Replication software, data, and supplementary materials for the paper: O'Connor, Stewart and Smith, ACL-2013, "Learning to Extract International Relations from Political Context".
Website: http://brenocon.com/irevents and https://github.com/brendano/OConnor_IREvents_ACL2013
Contact: Brendan O'Connor (http://brenocon.com, http://github.com/brendano)
Files contained here (149 MB total; 35 MB without data/):
-
paper.pdf: the paper. link
-
supp.pdf: the supplementary appendix. link
-
data/
- datefile.week: the timestep system we used for experiments in the paper
- v7.pathfil.dthresh=500.pthresh=10: the event tuples files we used for
experiments. (But not the qualitative evaluation; contact us if you need
that one, sorry!) Tab-separated columns are:
- document ID. if it is all numbers, e.g.
0733639
, that's from the LDC NYT Annotated Corpus. Other ones, e.g.APW_ENG_20020805.0309
, are from Gigaword. Most are from Gigaword. (If it starts withNYT_
, that means it's from Gigaword... the subset of Gigaword that is from the NYT.) - tuple ID: a string unique for that event tuple within the document. The first number is the sentence number.

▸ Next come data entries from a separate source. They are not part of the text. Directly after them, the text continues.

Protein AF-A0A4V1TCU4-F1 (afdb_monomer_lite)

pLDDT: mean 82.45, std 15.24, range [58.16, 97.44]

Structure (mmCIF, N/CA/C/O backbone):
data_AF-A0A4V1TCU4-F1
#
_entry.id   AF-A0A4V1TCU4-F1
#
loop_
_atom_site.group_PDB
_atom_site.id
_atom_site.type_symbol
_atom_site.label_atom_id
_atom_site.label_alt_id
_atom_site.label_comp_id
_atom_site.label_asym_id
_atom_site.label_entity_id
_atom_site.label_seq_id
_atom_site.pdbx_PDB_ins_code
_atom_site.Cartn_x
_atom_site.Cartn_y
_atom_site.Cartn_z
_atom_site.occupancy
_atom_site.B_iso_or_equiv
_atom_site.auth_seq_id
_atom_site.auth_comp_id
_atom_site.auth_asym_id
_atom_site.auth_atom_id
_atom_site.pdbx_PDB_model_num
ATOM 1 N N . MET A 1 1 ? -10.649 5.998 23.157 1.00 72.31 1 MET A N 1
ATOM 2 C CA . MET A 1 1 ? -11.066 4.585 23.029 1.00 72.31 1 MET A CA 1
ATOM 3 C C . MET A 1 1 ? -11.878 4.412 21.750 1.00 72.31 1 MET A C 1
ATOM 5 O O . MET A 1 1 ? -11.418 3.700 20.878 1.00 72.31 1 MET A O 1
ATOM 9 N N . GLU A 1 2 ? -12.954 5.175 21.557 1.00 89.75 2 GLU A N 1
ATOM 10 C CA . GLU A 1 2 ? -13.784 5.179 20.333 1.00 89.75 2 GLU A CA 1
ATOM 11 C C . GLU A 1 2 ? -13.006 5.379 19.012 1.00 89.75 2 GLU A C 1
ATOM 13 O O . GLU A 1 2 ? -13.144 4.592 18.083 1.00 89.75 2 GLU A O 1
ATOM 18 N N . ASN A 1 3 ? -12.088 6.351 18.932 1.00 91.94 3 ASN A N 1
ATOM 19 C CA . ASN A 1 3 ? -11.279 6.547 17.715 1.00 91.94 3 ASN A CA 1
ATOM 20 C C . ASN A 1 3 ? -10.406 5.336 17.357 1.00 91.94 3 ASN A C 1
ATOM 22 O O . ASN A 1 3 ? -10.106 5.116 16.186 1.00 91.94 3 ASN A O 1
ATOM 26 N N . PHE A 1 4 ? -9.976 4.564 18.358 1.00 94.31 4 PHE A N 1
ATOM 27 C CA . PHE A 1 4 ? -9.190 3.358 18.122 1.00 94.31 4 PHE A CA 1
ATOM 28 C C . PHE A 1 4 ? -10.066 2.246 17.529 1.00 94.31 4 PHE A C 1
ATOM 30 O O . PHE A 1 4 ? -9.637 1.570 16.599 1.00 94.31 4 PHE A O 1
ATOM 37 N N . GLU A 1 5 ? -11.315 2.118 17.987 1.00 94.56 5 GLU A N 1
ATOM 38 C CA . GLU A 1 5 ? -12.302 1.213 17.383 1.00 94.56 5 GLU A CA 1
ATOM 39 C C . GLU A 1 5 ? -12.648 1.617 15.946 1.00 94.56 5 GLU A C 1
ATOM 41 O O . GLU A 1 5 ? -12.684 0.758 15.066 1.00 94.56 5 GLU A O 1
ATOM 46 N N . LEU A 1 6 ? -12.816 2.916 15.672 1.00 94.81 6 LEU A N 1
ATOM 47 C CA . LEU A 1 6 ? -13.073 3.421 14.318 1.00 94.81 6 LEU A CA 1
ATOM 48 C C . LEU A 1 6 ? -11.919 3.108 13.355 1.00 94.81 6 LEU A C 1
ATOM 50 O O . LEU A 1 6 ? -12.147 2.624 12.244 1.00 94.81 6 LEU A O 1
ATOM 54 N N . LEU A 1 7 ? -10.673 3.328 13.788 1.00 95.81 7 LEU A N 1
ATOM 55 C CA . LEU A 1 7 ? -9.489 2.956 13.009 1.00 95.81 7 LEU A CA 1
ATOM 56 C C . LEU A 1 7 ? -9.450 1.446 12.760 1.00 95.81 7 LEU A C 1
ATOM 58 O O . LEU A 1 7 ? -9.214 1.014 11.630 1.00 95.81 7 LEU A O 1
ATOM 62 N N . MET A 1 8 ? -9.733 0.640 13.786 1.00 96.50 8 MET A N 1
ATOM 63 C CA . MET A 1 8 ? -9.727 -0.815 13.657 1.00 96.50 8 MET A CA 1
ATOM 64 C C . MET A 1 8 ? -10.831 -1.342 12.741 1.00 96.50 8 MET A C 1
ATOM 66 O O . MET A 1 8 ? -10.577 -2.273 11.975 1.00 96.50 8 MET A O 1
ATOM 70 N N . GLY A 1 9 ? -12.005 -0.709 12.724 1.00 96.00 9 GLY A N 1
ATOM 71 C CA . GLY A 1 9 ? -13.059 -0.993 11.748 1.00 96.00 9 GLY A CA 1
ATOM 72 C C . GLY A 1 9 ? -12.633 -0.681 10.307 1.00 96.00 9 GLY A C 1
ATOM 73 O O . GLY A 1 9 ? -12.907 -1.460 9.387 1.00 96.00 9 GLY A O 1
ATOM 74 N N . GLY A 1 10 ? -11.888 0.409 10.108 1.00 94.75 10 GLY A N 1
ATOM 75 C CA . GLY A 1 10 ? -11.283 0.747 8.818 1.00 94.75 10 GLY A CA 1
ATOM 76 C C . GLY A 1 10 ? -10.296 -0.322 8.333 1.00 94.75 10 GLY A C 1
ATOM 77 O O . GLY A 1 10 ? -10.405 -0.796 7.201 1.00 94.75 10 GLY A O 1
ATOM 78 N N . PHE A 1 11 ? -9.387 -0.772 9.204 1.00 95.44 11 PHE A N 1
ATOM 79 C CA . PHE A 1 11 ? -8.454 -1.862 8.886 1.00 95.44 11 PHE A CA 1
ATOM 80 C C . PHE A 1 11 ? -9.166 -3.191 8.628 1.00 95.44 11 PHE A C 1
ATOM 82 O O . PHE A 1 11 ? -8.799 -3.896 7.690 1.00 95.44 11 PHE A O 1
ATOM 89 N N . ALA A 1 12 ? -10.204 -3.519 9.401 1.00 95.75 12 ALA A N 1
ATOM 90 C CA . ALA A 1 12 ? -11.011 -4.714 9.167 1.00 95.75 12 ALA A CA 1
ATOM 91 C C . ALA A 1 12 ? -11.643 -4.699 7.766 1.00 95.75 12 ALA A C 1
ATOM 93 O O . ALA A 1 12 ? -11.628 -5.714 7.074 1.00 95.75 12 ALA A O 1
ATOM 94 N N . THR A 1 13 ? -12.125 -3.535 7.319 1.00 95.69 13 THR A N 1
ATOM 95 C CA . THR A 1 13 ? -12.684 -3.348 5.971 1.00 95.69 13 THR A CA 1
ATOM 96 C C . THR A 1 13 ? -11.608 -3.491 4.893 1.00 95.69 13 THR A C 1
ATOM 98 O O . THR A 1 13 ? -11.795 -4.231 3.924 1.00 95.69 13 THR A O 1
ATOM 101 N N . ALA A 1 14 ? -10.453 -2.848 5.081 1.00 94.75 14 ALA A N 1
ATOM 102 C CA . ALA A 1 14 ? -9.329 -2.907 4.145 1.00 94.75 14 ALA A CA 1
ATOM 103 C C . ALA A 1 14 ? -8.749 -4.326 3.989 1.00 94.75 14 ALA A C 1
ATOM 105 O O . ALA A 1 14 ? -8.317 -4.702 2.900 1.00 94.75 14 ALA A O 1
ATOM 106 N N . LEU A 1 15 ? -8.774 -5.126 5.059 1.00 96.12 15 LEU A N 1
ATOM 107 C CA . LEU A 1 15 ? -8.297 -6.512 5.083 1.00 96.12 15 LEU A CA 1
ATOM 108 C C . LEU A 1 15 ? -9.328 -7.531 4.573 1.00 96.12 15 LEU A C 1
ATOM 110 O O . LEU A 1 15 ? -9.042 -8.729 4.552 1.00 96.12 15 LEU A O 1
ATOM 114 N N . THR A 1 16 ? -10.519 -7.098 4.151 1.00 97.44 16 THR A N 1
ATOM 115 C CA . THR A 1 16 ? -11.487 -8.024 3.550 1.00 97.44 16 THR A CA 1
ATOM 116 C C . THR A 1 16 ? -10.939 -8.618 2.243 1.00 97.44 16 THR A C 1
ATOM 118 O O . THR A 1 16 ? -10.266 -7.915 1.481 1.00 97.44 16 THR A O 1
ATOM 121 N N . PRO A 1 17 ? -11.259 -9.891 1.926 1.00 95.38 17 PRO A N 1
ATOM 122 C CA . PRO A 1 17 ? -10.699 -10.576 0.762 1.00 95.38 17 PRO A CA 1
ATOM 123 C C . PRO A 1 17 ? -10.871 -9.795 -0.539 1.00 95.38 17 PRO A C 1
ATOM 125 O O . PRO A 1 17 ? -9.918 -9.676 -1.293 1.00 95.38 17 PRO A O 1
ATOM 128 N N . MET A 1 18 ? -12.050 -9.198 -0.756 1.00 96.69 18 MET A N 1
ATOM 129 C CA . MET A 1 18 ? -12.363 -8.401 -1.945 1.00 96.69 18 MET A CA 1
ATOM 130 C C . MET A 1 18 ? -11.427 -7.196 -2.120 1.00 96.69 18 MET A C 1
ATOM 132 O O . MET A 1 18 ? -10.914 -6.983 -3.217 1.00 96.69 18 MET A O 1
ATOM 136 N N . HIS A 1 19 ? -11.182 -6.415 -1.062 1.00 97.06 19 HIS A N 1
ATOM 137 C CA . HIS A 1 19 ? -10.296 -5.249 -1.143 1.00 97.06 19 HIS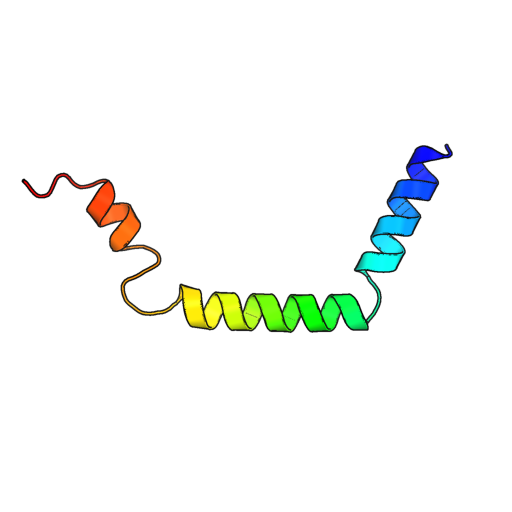 A CA 1
ATOM 138 C C . HIS A 1 19 ? -8.851 -5.675 -1.397 1.00 97.06 19 HIS A C 1
ATOM 140 O O . HIS A 1 19 ? -8.157 -5.051 -2.198 1.00 97.06 19 HIS A O 1
ATOM 146 N N . ILE A 1 20 ? -8.416 -6.777 -0.784 1.00 97.00 20 ILE A N 1
ATOM 147 C CA . ILE A 1 20 ? -7.080 -7.337 -0.995 1.00 97.00 20 ILE A CA 1
ATOM 148 C C . ILE A 1 20 ? -6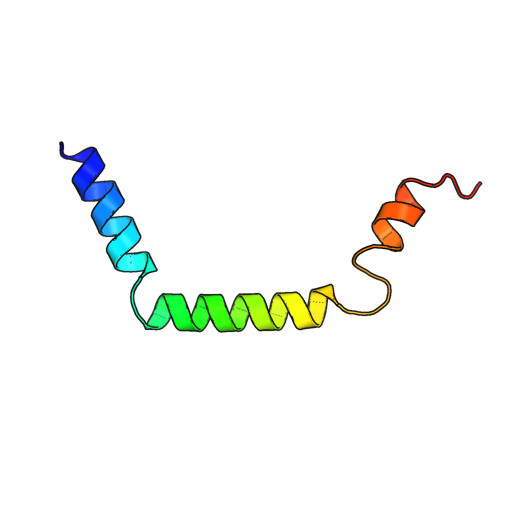.890 -7.778 -2.450 1.00 97.00 20 ILE A C 1
ATOM 150 O O . ILE A 1 20 ? -5.884 -7.408 -3.056 1.00 97.00 20 ILE A O 1
ATOM 154 N N . THR A 1 21 ? -7.842 -8.495 -3.059 1.00 97.06 21 THR A N 1
ATOM 155 C CA . THR A 1 21 ? -7.727 -8.882 -4.477 1.00 97.06 21 THR A CA 1
ATOM 156 C C . THR A 1 21 ? -7.677 -7.666 -5.391 1.00 97.06 21 THR A C 1
ATOM 158 O O . THR A 1 21 ? -6.861 -7.636 -6.310 1.00 97.06 21 THR A O 1
ATOM 161 N N . LEU A 1 22 ? -8.505 -6.649 -5.133 1.00 96.81 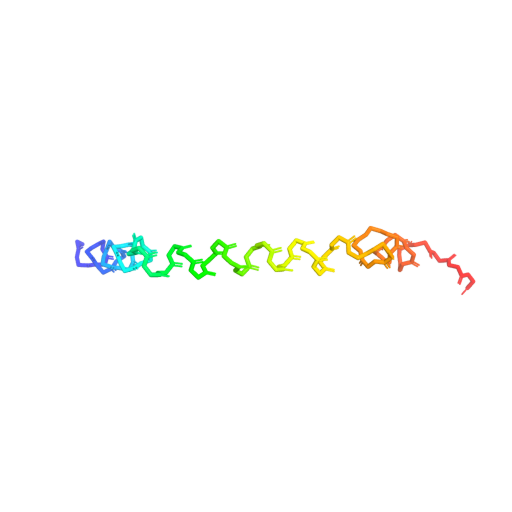22 LEU A N 1
ATOM 162 C CA . LEU A 1 22 ? -8.492 -5.405 -5.906 1.00 96.81 22 LEU A CA 1
ATOM 163 C C . LEU A 1 22 ? -7.158 -4.660 -5.766 1.00 96.81 22 LEU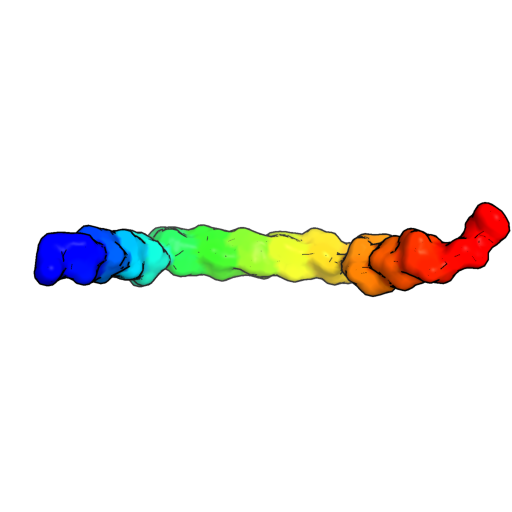 A C 1
ATOM 165 O O . LEU A 1 22 ? -6.620 -4.201 -6.772 1.00 96.81 22 LEU A O 1
ATOM 169 N N . MET A 1 23 ? -6.590 -4.587 -4.558 1.00 95.88 23 MET A N 1
ATOM 170 C CA . MET A 1 23 ? -5.266 -3.999 -4.328 1.00 95.88 23 MET A CA 1
ATOM 171 C C . MET A 1 23 ? -4.171 -4.769 -5.067 1.00 95.88 23 MET A C 1
ATOM 173 O O . MET A 1 23 ? -3.341 -4.150 -5.726 1.00 95.88 23 MET A O 1
ATOM 177 N N . ILE A 1 24 ? -4.188 -6.104 -5.017 1.00 95.94 24 ILE A N 1
ATOM 178 C CA . ILE A 1 24 ? -3.218 -6.943 -5.733 1.00 95.94 24 ILE A CA 1
ATOM 179 C C . ILE A 1 24 ? -3.318 -6.695 -7.239 1.00 95.94 24 ILE A C 1
ATOM 181 O O . ILE A 1 24 ? -2.306 -6.420 -7.878 1.00 95.94 24 ILE A O 1
ATOM 185 N N . VAL A 1 25 ? -4.525 -6.737 -7.808 1.00 96.94 25 VAL A N 1
ATOM 186 C CA . VAL A 1 25 ? -4.734 -6.470 -9.238 1.00 96.94 25 VAL A CA 1
ATOM 187 C C . VAL A 1 25 ? -4.276 -5.057 -9.597 1.00 96.94 25 VAL A C 1
ATOM 189 O O . VAL A 1 25 ? -3.539 -4.890 -10.564 1.00 96.94 25 VAL A O 1
ATOM 192 N N . GLY A 1 26 ? -4.644 -4.050 -8.804 1.00 94.62 26 GLY A N 1
ATOM 193 C CA . GLY A 1 26 ? -4.233 -2.664 -9.019 1.00 94.62 26 GLY A CA 1
ATOM 194 C C . GLY A 1 26 ? -2.715 -2.482 -8.992 1.00 94.62 26 GLY A C 1
ATOM 195 O O . GLY A 1 26 ? -2.169 -1.816 -9.868 1.00 94.62 26 GLY A O 1
ATOM 196 N N . VAL A 1 27 ? -2.019 -3.123 -8.047 1.00 93.62 27 VAL A N 1
ATOM 197 C CA . VAL A 1 27 ? -0.550 -3.104 -7.968 1.00 93.62 27 VAL A CA 1
ATOM 198 C C . VAL A 1 27 ? 0.068 -3.816 -9.164 1.00 93.62 27 VAL A C 1
ATOM 200 O O . VAL A 1 27 ? 0.983 -3.273 -9.771 1.00 93.62 27 VAL A O 1
ATOM 203 N N . LEU A 1 28 ? -0.430 -4.990 -9.552 1.00 93.38 28 LEU A N 1
ATOM 204 C CA . LEU A 1 28 ? 0.087 -5.718 -10.713 1.00 93.38 28 LEU A CA 1
ATOM 205 C C . LEU A 1 28 ? -0.085 -4.915 -12.006 1.00 93.38 28 LEU A C 1
ATOM 207 O O . LEU A 1 28 ? 0.859 -4.803 -12.785 1.00 93.38 28 LEU A O 1
ATOM 211 N N . LEU A 1 29 ? -1.253 -4.303 -12.210 1.00 92.81 29 LEU A N 1
ATOM 212 C CA . LEU A 1 29 ? -1.490 -3.404 -13.340 1.00 92.81 29 LEU A CA 1
ATOM 213 C C . LEU A 1 29 ? -0.578 -2.173 -13.271 1.00 92.81 29 LEU A C 1
ATOM 215 O O . LEU A 1 29 ? 0.026 -1.807 -14.275 1.00 92.81 29 LEU A O 1
ATOM 219 N N . GLY A 1 30 ? -0.421 -1.573 -12.090 1.00 87.81 30 GLY A N 1
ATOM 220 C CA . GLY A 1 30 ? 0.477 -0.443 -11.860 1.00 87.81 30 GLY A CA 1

- datestamp of the document
- source actor (ISO3 country code, usually)
- receiver actor (ISO3 country code, usually)
- dependency path, encoded as JSON (from Stanford CCprocessed) in such a way that it does not contain spaces.
- document ID. if it is all numbers, e.g.
- v7.pathcounts, v7.dyadcounts: counts from the full dataset, before pruning to create the above.
-
code/
- dict/: country/actor dictionaries.
- country_igos.txt: the list used in experiments.
- Three-letter codes are ISO3 country codes.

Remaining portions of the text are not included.